Holmes was an example of the kind of person who saw the common ground on which we stand in our uncertainties and questions. He had learned the one necessary lesson of the war as "a rebuke to people ... who believe that their idea of civilization is a justification for killing those who decline to share it." The principle is this: certitude leads to violence. This was why Holmes didn't like the abolitionists. "When you know that you know persecution comes easy. It is as well that some of us don't know that we know anything."

But while we can't dispense with "certainty" altogether, we could all be improved by a little self-doubt. It wouldn't hurt some of us to be skeptical about our own convictions. We meet on common ground -- a place where the sheer un-answerability of life's questions renders us speechless and we begin to understand that "the test of a belief is not immutability, but adaptability."

What of just last week?
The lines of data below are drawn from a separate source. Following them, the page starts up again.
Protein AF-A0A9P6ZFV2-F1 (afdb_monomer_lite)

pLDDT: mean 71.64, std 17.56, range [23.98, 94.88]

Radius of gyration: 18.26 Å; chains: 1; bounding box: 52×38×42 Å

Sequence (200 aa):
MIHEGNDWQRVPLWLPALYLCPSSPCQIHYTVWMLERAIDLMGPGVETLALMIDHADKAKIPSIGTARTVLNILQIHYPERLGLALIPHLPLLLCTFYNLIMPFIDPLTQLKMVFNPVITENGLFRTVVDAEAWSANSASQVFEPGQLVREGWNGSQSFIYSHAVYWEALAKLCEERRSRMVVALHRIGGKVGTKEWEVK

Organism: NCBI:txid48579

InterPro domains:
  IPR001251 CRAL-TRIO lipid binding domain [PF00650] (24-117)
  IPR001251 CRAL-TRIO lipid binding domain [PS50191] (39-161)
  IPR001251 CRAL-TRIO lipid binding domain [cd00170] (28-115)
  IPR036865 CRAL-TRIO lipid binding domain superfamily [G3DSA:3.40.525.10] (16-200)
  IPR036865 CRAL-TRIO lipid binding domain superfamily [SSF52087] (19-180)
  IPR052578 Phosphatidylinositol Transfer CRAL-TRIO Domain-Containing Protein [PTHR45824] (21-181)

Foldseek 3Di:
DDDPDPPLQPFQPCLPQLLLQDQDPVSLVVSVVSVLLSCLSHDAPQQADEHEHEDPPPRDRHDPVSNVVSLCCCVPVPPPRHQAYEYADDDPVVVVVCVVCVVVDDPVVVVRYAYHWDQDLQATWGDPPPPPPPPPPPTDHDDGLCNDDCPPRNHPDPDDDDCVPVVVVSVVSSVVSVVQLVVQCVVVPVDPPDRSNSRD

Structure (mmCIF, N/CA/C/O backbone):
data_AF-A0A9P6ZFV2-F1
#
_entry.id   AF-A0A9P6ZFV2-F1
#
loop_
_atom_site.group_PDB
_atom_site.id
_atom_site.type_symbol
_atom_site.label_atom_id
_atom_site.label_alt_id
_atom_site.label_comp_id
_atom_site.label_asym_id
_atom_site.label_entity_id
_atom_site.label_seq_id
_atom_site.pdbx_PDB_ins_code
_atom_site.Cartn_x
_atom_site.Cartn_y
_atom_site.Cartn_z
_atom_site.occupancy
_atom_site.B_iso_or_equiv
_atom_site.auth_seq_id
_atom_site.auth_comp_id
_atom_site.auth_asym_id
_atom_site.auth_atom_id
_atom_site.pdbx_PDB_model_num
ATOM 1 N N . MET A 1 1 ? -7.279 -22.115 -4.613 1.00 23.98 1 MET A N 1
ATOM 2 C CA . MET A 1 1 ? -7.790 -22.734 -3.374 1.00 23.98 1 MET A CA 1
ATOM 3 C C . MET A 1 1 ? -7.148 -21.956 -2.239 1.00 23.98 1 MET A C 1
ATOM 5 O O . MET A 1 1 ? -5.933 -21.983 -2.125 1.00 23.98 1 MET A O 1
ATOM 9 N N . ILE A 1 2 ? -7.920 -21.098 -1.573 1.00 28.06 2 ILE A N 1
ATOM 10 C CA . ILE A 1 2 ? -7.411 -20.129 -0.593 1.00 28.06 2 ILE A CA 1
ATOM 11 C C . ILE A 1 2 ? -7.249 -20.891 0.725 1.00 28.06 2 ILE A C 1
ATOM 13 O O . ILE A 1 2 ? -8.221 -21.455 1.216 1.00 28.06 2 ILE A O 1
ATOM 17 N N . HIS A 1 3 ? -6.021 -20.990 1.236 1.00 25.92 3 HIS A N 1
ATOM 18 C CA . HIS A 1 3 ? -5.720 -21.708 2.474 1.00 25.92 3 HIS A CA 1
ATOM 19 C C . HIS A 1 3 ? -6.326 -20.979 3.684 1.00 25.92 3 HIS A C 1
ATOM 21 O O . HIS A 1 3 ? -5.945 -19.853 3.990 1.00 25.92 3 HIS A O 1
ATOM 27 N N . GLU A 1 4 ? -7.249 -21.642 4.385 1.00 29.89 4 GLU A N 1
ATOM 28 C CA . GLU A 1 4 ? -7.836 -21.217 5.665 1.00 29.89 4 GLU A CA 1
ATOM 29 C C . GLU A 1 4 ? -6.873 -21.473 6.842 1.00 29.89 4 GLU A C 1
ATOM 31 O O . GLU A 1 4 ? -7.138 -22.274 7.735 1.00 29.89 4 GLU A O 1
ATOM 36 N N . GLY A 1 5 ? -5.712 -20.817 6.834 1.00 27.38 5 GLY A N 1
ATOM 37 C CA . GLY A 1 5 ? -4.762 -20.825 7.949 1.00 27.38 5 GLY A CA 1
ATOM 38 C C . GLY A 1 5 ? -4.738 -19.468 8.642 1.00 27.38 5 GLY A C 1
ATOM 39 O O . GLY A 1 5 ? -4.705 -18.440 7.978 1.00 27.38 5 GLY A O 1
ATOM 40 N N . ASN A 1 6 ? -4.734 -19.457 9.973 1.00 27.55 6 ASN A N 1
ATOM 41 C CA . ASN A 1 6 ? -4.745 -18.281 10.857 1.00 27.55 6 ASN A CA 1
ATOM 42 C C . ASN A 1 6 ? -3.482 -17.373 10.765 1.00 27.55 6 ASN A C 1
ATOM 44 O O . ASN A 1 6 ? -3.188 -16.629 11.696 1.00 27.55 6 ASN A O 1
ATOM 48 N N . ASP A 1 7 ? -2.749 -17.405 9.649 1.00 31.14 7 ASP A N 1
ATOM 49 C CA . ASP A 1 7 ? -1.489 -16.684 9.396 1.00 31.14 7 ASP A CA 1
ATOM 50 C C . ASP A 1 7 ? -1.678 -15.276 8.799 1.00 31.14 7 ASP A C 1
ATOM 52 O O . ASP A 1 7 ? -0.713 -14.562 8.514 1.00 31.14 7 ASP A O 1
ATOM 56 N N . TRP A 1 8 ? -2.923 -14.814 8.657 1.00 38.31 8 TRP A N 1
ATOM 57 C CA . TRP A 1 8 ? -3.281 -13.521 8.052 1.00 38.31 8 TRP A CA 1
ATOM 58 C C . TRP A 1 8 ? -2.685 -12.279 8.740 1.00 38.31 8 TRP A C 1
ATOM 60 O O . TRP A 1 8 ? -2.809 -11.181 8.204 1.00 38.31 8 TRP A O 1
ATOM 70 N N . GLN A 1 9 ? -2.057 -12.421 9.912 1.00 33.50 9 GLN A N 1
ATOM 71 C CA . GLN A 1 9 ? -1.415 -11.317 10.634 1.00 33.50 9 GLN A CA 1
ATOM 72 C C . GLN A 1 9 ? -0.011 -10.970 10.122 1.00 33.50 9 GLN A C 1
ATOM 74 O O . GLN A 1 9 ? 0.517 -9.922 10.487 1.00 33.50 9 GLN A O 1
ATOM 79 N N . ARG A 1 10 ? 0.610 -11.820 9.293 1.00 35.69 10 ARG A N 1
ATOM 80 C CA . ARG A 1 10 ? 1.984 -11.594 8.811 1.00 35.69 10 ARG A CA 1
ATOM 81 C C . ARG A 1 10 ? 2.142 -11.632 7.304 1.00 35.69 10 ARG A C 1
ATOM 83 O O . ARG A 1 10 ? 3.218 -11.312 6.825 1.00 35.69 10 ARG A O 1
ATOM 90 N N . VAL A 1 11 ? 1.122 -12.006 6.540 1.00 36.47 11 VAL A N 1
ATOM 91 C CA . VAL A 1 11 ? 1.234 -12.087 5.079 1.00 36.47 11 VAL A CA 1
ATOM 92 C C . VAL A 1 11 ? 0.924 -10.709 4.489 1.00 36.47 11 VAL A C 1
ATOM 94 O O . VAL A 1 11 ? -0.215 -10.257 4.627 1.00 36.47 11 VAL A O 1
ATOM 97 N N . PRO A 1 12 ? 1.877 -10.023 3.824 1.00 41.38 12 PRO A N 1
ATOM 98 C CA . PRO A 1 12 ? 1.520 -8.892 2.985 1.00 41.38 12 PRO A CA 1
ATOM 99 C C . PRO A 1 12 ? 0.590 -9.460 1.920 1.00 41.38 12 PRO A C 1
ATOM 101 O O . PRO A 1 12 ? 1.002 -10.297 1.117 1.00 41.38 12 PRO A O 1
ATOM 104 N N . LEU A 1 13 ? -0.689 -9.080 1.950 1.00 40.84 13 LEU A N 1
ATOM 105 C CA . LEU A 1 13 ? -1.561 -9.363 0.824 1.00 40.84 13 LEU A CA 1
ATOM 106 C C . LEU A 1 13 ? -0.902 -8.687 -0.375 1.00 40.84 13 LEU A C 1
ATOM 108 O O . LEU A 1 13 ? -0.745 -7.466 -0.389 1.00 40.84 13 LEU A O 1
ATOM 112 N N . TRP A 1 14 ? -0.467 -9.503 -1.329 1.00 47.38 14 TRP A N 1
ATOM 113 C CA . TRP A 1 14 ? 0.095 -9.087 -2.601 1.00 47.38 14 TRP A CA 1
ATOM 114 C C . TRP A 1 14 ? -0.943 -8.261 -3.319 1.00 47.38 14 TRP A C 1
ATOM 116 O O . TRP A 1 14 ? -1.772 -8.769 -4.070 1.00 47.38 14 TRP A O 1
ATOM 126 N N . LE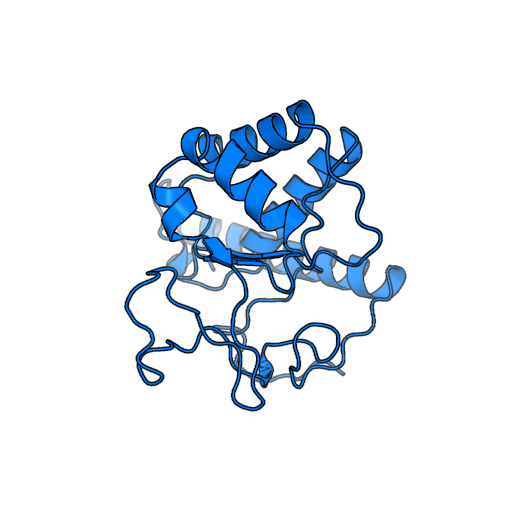U A 1 15 ? -0.915 -6.962 -3.061 1.00 42.28 15 LEU A N 1
ATOM 127 C CA . LEU A 1 15 ? -1.493 -6.013 -3.976 1.00 42.28 15 LEU A CA 1
ATOM 128 C C . LEU A 1 15 ? -0.683 -6.228 -5.250 1.00 42.28 15 LEU A C 1
ATOM 130 O O . LEU A 1 15 ? 0.545 -6.112 -5.181 1.00 42.28 15 LEU A O 1
ATOM 134 N N . PRO A 1 16 ? -1.317 -6.638 -6.363 1.00 32.84 16 PRO A N 1
ATOM 135 C CA . PRO A 1 16 ? -0.631 -6.823 -7.627 1.00 32.84 16 PRO A CA 1
ATOM 136 C C . PRO A 1 16 ? 0.230 -5.596 -7.816 1.00 32.84 16 PRO A C 1
ATOM 138 O O . PRO A 1 16 ? -0.307 -4.491 -7.680 1.00 32.84 16 PRO A O 1
ATOM 141 N N . ALA A 1 17 ? 1.536 -5.851 -7.989 1.00 41.12 17 ALA A N 1
ATOM 142 C CA . ALA A 1 17 ? 2.611 -4.883 -8.131 1.00 41.12 17 ALA A CA 1
ATOM 143 C C . ALA A 1 17 ? 2.012 -3.525 -8.454 1.00 41.12 17 ALA A C 1
ATOM 145 O O . ALA A 1 17 ? 1.441 -3.354 -9.536 1.00 41.12 17 ALA A O 1
ATOM 146 N N . LEU A 1 18 ? 1.998 -2.629 -7.462 1.00 42.53 18 LEU A N 1
ATOM 147 C CA . LEU A 1 18 ? 1.464 -1.291 -7.638 1.00 42.53 18 LEU A CA 1
ATOM 148 C C . LEU A 1 18 ? 2.293 -0.711 -8.782 1.00 42.53 18 LEU A C 1
ATOM 150 O O . LEU A 1 18 ? 3.441 -0.323 -8.574 1.00 42.53 18 LEU A O 1
ATOM 154 N N . TYR A 1 19 ? 1.766 -0.769 -10.008 1.00 45.47 19 TYR A N 1
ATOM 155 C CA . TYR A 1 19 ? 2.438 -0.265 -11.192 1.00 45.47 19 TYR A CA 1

There is the historic civil rights ruling on marriage equality and the question raised by the recent Bokbluster cartoon of a doctor holding up a birth certificate with name, sex and race blank. The parents' response: "We're going to wait til it's old enough to make its own decision." We live in a time when it seems that being a human being is the subject of endless invention of almost limitless possibility.

We've come a long way from the crude appeals to Natural Law. Holmes (père) thought education of women was a waste. There were exceptions but "a natural law is not disproved by a pickled monster." Harvard Medical School didn't admit a woman until 1945. Perhaps a hundred years from now, we will be castigated by our descendents for either too much wishful thinking or for denying our fellow humans their right to be anything they choose.

Retire the flag by all means, but let's study our history, repent and be open to change.